Party bags were originally just cheap and cheeerful receptacles for a slice of birthday cake and a novelty item or two.
They have rapidly evolved into status items, packed to the brim with small toys. They have become very costly, and there is a risk of escalation as parents strive to 'keep up with the Joneses'.
You can restore sanity by taking some very simple steps:
- Set an upper price limit for party bags and stick to it. If you are working within a budget (and it could be as little as £1) it will test your ingenuity and creativity.
- One option is to bulk buy items at a supermarket or pound shop - sweets, balloons, novelties, and then simply distribute them in party bags.

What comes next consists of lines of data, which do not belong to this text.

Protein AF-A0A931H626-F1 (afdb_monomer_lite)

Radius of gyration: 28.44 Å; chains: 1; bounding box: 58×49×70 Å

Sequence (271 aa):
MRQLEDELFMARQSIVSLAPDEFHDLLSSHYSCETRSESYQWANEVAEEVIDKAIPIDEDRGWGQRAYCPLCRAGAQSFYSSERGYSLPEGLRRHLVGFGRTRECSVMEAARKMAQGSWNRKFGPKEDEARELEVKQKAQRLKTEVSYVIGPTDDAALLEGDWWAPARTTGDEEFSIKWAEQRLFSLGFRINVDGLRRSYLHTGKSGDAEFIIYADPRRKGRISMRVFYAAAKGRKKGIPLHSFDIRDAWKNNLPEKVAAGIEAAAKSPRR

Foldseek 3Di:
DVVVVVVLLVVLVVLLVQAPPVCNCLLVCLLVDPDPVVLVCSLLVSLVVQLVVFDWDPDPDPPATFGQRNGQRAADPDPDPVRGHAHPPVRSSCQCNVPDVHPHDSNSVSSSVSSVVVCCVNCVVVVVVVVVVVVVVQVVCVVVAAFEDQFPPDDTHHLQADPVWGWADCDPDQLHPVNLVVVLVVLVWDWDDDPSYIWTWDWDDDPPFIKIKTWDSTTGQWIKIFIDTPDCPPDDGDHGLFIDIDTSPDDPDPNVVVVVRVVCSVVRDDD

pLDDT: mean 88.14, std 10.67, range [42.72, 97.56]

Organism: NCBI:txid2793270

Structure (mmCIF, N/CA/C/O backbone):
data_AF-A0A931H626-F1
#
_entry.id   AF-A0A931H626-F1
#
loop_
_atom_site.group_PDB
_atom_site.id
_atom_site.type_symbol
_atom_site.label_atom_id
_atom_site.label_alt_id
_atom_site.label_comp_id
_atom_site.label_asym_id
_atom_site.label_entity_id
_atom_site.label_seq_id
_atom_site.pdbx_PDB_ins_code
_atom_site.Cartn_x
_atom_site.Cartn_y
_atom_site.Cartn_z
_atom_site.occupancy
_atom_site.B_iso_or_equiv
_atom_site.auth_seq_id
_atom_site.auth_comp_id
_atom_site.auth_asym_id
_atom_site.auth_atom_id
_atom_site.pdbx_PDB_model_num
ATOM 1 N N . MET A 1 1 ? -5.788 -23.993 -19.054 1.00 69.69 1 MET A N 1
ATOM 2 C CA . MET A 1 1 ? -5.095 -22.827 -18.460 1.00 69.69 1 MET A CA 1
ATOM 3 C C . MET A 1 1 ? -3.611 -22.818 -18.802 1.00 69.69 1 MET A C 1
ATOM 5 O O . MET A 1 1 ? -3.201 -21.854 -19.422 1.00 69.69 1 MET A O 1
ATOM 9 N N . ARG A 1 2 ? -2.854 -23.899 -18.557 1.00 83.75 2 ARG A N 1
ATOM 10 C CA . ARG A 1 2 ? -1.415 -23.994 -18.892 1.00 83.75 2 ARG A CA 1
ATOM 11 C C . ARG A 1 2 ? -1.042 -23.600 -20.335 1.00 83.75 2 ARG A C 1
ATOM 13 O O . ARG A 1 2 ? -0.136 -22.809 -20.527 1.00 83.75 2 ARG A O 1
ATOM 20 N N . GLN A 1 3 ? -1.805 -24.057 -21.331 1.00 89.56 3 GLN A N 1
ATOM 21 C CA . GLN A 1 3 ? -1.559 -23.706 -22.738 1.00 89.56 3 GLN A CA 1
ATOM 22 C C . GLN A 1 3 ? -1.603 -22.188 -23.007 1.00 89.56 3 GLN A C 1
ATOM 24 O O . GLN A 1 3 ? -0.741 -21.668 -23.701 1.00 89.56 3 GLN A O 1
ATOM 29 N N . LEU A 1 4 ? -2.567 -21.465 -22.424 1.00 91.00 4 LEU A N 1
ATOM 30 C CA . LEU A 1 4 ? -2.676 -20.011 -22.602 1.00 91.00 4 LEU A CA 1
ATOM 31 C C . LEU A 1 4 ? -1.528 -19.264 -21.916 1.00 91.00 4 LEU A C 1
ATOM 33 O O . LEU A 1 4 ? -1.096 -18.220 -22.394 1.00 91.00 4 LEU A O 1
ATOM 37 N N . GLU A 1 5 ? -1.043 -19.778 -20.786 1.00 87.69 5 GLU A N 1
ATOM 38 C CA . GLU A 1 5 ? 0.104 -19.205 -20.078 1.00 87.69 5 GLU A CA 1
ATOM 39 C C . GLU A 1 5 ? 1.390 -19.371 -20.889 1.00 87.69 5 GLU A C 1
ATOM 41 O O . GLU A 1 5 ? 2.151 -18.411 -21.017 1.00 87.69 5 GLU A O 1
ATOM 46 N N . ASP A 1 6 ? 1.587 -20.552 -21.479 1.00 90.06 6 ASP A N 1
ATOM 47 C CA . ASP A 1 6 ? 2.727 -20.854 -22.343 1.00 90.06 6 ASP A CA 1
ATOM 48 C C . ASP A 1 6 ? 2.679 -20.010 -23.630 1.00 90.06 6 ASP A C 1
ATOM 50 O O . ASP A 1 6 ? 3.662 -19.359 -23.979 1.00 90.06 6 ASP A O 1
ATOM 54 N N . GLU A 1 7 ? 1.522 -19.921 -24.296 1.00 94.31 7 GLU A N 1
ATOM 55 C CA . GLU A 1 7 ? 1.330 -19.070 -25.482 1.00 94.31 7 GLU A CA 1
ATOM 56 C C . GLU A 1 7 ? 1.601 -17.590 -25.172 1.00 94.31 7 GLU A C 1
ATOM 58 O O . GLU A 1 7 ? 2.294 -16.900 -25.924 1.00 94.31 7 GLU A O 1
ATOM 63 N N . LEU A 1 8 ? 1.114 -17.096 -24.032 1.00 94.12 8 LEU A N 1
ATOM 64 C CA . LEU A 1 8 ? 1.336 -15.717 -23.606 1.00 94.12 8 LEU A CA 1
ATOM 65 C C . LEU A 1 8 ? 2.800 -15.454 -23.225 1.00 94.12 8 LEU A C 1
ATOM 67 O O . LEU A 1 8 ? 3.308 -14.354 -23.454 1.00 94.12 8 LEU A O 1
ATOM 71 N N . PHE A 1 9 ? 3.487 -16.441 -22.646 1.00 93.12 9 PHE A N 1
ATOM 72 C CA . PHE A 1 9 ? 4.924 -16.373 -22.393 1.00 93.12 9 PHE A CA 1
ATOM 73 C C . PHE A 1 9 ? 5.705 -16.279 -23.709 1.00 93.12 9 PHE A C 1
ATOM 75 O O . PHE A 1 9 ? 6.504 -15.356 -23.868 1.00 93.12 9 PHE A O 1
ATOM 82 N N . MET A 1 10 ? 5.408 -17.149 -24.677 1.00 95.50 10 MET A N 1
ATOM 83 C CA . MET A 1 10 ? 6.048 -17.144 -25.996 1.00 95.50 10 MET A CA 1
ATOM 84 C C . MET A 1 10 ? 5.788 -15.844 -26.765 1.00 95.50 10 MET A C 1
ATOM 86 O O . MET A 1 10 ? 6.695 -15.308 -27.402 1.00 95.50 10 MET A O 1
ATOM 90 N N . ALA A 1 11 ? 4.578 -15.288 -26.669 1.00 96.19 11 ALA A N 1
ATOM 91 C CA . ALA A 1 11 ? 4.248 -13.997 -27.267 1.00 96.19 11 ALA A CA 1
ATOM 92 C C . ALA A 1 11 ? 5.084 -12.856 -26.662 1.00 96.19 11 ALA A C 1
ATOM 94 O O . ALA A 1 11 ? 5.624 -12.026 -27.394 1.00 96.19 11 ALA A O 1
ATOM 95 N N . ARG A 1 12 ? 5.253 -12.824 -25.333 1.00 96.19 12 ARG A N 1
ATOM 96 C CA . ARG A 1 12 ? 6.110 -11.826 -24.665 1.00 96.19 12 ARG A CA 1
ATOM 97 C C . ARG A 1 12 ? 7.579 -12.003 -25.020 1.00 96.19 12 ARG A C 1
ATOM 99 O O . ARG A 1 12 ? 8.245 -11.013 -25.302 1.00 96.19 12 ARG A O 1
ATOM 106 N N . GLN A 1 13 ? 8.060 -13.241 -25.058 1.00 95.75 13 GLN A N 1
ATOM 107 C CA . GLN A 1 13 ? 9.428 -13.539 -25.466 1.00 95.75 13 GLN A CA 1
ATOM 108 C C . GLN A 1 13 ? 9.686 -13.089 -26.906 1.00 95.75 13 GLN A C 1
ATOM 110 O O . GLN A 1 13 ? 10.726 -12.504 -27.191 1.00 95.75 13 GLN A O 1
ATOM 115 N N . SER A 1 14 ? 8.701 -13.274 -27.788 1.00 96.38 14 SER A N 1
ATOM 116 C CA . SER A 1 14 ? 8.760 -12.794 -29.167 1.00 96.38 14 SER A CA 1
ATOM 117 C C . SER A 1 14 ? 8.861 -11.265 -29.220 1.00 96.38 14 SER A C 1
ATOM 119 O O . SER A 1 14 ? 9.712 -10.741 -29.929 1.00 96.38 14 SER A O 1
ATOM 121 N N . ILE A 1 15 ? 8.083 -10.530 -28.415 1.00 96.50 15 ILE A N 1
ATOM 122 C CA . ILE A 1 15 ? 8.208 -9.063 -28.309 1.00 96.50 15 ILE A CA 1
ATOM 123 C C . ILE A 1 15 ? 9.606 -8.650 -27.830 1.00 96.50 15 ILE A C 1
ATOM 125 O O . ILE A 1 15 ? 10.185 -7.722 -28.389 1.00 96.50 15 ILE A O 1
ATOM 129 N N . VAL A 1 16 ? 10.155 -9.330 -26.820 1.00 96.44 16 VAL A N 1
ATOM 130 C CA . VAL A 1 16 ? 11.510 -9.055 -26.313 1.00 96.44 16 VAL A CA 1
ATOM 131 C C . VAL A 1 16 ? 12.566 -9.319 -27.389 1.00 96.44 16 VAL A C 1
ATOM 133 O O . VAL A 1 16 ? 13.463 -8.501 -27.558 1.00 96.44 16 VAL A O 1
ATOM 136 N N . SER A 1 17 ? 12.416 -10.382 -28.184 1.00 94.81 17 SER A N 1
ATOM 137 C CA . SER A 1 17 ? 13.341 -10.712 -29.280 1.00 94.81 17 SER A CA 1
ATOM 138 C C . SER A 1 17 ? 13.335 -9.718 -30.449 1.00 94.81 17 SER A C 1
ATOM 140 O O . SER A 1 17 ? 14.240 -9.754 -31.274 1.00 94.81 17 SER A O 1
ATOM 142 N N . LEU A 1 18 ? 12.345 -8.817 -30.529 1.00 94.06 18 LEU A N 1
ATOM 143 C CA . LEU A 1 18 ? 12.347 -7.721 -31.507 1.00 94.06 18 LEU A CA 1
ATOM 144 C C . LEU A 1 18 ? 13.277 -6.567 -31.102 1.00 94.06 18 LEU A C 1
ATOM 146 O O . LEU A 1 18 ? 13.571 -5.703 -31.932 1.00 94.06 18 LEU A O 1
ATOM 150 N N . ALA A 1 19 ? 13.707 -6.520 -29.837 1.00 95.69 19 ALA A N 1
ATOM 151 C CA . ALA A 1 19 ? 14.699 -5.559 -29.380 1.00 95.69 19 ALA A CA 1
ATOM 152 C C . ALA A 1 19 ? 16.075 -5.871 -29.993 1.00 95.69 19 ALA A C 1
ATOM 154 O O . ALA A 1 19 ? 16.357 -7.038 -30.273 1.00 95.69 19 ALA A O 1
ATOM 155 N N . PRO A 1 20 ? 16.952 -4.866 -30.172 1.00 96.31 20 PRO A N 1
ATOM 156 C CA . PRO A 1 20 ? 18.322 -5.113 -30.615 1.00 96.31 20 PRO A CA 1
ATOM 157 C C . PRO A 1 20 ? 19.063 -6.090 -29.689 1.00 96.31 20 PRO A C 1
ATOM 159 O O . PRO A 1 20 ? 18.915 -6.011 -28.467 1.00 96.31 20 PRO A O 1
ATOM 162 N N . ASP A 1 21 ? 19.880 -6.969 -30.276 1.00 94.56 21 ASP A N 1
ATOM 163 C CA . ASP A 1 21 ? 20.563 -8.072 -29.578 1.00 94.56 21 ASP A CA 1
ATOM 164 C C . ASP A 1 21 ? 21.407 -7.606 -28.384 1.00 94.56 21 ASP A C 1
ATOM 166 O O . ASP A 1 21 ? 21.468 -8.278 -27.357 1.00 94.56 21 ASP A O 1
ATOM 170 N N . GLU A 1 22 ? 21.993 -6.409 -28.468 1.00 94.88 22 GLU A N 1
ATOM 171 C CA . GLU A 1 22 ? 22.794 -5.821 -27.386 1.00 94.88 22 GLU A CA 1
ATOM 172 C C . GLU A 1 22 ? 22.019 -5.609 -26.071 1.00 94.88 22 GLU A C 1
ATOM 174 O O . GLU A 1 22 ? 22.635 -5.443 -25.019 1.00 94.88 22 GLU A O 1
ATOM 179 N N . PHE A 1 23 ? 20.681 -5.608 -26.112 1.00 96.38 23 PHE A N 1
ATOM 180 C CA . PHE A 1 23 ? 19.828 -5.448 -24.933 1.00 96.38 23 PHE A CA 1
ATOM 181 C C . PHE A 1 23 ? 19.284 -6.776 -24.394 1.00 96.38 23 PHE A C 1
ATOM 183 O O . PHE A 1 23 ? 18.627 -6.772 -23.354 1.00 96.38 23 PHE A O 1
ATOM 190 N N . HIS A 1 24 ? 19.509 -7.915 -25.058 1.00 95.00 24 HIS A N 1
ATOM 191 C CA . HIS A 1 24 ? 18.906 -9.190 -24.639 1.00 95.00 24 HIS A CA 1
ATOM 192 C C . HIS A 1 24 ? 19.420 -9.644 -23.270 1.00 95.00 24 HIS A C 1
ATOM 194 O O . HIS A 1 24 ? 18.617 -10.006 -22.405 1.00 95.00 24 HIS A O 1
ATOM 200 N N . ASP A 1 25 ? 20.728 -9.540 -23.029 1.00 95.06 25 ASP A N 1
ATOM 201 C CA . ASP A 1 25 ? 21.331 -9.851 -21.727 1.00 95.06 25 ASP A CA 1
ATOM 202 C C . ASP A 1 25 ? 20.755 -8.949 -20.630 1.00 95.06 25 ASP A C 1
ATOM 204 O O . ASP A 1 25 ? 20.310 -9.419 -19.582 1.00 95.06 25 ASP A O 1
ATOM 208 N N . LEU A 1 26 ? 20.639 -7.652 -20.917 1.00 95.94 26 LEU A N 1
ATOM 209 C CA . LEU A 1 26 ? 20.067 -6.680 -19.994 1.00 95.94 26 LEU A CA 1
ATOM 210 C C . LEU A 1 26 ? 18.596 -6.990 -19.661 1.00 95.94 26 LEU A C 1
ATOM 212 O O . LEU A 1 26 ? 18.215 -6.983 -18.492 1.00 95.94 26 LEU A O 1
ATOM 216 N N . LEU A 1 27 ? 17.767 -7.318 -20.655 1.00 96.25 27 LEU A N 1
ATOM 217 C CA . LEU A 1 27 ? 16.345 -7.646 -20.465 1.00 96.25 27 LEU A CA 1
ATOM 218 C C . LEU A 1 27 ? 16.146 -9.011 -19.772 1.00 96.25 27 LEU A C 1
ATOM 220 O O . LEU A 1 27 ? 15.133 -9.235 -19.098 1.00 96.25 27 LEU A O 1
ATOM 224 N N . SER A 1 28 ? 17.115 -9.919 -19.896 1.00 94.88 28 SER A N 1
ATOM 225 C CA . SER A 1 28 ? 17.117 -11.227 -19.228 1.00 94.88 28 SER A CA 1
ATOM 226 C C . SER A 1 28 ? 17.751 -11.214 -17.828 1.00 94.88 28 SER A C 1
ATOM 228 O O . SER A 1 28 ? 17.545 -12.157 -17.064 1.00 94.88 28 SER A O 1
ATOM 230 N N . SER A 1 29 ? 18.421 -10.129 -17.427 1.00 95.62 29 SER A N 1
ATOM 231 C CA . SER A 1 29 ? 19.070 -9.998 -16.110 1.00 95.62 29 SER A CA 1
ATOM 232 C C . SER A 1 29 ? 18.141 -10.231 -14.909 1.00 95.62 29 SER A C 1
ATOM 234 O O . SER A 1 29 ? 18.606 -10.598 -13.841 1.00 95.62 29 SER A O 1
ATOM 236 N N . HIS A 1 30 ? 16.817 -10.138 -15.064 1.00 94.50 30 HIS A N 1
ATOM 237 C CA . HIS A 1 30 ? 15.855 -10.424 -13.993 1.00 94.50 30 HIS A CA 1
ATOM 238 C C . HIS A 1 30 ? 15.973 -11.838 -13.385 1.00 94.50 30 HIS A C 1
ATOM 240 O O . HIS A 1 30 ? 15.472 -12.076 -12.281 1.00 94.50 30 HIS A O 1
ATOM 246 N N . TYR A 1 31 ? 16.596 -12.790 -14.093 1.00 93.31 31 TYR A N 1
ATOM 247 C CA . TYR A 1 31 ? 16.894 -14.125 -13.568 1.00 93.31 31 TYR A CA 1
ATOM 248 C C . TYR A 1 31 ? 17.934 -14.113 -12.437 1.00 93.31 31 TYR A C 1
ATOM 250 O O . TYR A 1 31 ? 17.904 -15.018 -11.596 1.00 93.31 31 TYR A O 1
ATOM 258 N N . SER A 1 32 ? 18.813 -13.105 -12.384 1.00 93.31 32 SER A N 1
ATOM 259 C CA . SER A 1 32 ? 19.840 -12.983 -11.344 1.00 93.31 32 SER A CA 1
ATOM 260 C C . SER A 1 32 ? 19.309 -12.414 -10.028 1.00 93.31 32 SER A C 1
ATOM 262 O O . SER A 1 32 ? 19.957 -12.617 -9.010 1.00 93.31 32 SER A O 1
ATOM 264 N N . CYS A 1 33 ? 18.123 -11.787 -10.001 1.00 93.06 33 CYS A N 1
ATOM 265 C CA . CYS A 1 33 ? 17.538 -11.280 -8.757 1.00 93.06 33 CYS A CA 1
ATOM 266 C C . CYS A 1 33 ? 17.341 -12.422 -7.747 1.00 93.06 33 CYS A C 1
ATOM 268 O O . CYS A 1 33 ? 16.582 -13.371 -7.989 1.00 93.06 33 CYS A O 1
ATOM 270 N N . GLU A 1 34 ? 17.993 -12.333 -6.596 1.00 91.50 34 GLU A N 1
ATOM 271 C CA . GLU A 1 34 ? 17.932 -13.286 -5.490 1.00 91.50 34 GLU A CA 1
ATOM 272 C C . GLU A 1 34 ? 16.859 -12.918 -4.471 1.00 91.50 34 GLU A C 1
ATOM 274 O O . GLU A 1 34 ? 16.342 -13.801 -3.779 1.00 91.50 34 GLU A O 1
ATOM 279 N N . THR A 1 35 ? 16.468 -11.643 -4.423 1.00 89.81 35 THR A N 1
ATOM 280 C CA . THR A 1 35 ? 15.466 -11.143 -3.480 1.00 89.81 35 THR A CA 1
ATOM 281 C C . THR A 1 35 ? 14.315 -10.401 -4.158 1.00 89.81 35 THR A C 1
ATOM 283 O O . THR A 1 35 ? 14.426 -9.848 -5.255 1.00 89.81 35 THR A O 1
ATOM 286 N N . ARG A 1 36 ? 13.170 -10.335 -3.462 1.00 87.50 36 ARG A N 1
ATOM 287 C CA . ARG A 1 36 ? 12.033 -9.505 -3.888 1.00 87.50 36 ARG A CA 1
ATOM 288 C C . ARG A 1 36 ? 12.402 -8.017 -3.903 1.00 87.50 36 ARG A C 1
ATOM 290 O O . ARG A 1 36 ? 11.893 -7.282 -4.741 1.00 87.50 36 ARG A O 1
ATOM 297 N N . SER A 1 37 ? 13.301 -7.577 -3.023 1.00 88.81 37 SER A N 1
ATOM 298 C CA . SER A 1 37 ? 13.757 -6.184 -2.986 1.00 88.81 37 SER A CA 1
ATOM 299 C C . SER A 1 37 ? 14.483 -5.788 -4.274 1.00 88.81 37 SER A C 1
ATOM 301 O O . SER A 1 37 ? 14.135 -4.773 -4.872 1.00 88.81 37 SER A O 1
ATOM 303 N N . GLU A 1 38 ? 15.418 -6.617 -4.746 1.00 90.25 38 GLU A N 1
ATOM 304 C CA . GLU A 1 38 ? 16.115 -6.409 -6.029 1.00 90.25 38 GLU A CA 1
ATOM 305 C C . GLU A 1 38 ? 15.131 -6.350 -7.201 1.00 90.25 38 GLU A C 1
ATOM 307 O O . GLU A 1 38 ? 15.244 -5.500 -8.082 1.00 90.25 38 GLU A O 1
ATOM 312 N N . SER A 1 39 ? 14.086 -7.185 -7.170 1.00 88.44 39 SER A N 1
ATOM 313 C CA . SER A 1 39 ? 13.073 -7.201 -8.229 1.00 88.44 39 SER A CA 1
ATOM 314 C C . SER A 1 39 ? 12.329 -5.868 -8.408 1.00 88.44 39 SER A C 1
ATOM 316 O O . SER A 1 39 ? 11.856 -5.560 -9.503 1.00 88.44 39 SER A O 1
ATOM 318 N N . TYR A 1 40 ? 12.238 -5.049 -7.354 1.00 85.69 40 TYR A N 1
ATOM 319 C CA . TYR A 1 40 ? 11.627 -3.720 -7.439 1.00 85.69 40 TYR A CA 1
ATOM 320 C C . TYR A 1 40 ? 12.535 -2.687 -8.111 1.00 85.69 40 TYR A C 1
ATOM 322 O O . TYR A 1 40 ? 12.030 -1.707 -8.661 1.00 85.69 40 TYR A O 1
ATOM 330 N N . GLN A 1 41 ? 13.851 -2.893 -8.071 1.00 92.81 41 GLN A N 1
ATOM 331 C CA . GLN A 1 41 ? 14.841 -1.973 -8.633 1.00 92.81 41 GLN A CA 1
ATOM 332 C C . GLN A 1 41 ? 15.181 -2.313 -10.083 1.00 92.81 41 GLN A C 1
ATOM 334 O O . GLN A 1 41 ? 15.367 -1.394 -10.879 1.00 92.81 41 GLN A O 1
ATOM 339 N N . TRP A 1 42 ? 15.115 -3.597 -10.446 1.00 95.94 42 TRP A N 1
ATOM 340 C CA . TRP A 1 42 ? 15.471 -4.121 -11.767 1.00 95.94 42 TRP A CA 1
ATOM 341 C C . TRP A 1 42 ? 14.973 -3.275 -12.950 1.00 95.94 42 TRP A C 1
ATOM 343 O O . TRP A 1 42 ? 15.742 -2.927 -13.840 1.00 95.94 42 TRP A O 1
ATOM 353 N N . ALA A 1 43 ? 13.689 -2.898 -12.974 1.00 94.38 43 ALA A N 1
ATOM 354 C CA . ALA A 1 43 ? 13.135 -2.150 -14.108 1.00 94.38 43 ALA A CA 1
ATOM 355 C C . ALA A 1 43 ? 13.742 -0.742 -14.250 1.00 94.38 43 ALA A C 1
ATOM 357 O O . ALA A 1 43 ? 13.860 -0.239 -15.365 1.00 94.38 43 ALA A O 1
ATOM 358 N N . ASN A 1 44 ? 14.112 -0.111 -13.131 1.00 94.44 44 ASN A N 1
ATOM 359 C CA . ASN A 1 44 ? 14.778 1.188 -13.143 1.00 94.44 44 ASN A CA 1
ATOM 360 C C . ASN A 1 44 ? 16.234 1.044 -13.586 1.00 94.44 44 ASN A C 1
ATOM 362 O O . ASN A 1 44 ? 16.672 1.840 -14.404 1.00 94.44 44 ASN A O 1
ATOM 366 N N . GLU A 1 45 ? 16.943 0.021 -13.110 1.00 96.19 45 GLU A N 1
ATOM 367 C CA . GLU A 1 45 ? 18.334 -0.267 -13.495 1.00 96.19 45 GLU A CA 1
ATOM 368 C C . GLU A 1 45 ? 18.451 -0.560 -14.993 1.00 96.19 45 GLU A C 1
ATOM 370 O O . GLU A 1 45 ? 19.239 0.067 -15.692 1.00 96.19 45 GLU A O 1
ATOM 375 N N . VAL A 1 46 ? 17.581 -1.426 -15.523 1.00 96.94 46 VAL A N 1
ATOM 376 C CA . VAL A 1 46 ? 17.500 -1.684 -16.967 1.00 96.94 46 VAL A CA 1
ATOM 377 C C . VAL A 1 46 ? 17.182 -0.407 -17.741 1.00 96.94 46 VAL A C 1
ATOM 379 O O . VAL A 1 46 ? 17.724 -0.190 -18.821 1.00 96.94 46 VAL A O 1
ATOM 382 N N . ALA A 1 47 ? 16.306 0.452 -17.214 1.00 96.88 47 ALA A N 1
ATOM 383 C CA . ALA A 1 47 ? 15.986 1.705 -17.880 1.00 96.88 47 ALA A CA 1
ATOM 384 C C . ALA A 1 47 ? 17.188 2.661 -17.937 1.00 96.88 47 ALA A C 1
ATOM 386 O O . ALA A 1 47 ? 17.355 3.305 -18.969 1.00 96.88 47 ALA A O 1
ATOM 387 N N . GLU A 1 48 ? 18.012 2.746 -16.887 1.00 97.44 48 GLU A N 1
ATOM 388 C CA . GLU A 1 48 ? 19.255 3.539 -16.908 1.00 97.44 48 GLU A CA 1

- If you're looking for something more creative, you could bake your own cakes and biscuits, and use the money to buy one - reasonable quality - wooden toy.
- Alternatively, you could find a source of unusual items that go beyond the usual supermarket clichés. An ethnic shop selling wooden toys from central Europe, embroidered bags from China, beads from India or yo-yos from South America is a good option. Most shops will give you at least a 10% discount if you're bulk buying.
- If you have a good joke shop nearby, you'll find that this is another source of cheap novelty items (especially for little boys).
- Be creative with the bags themselves. You could buy small plain paper carrier bags and decorate them yourself - maybe with your child's help. Children love it if their bag is decorated with their own names.
- Don't compete. If your child comes home with a lavish party bag packed with electronic gizmos and gadgets, console yourself that this is a very vulgar bid to impress. Don't fall into the trap of thinking you have to outdo it.
- Remember that children can be surprised and delighted by very unexpected things, and go for originality, not value.
- Alternatively, you could just eschew the whole party bag trap - it's really not obligatory, and as long as you warn your child that you're not giving out party bags (explain that you'd rather spend the money on better treats, games etc. at the party), you should be able to get away with it. Most children will, in any case, see party bags as childish by the time they reach the age of eight or nine.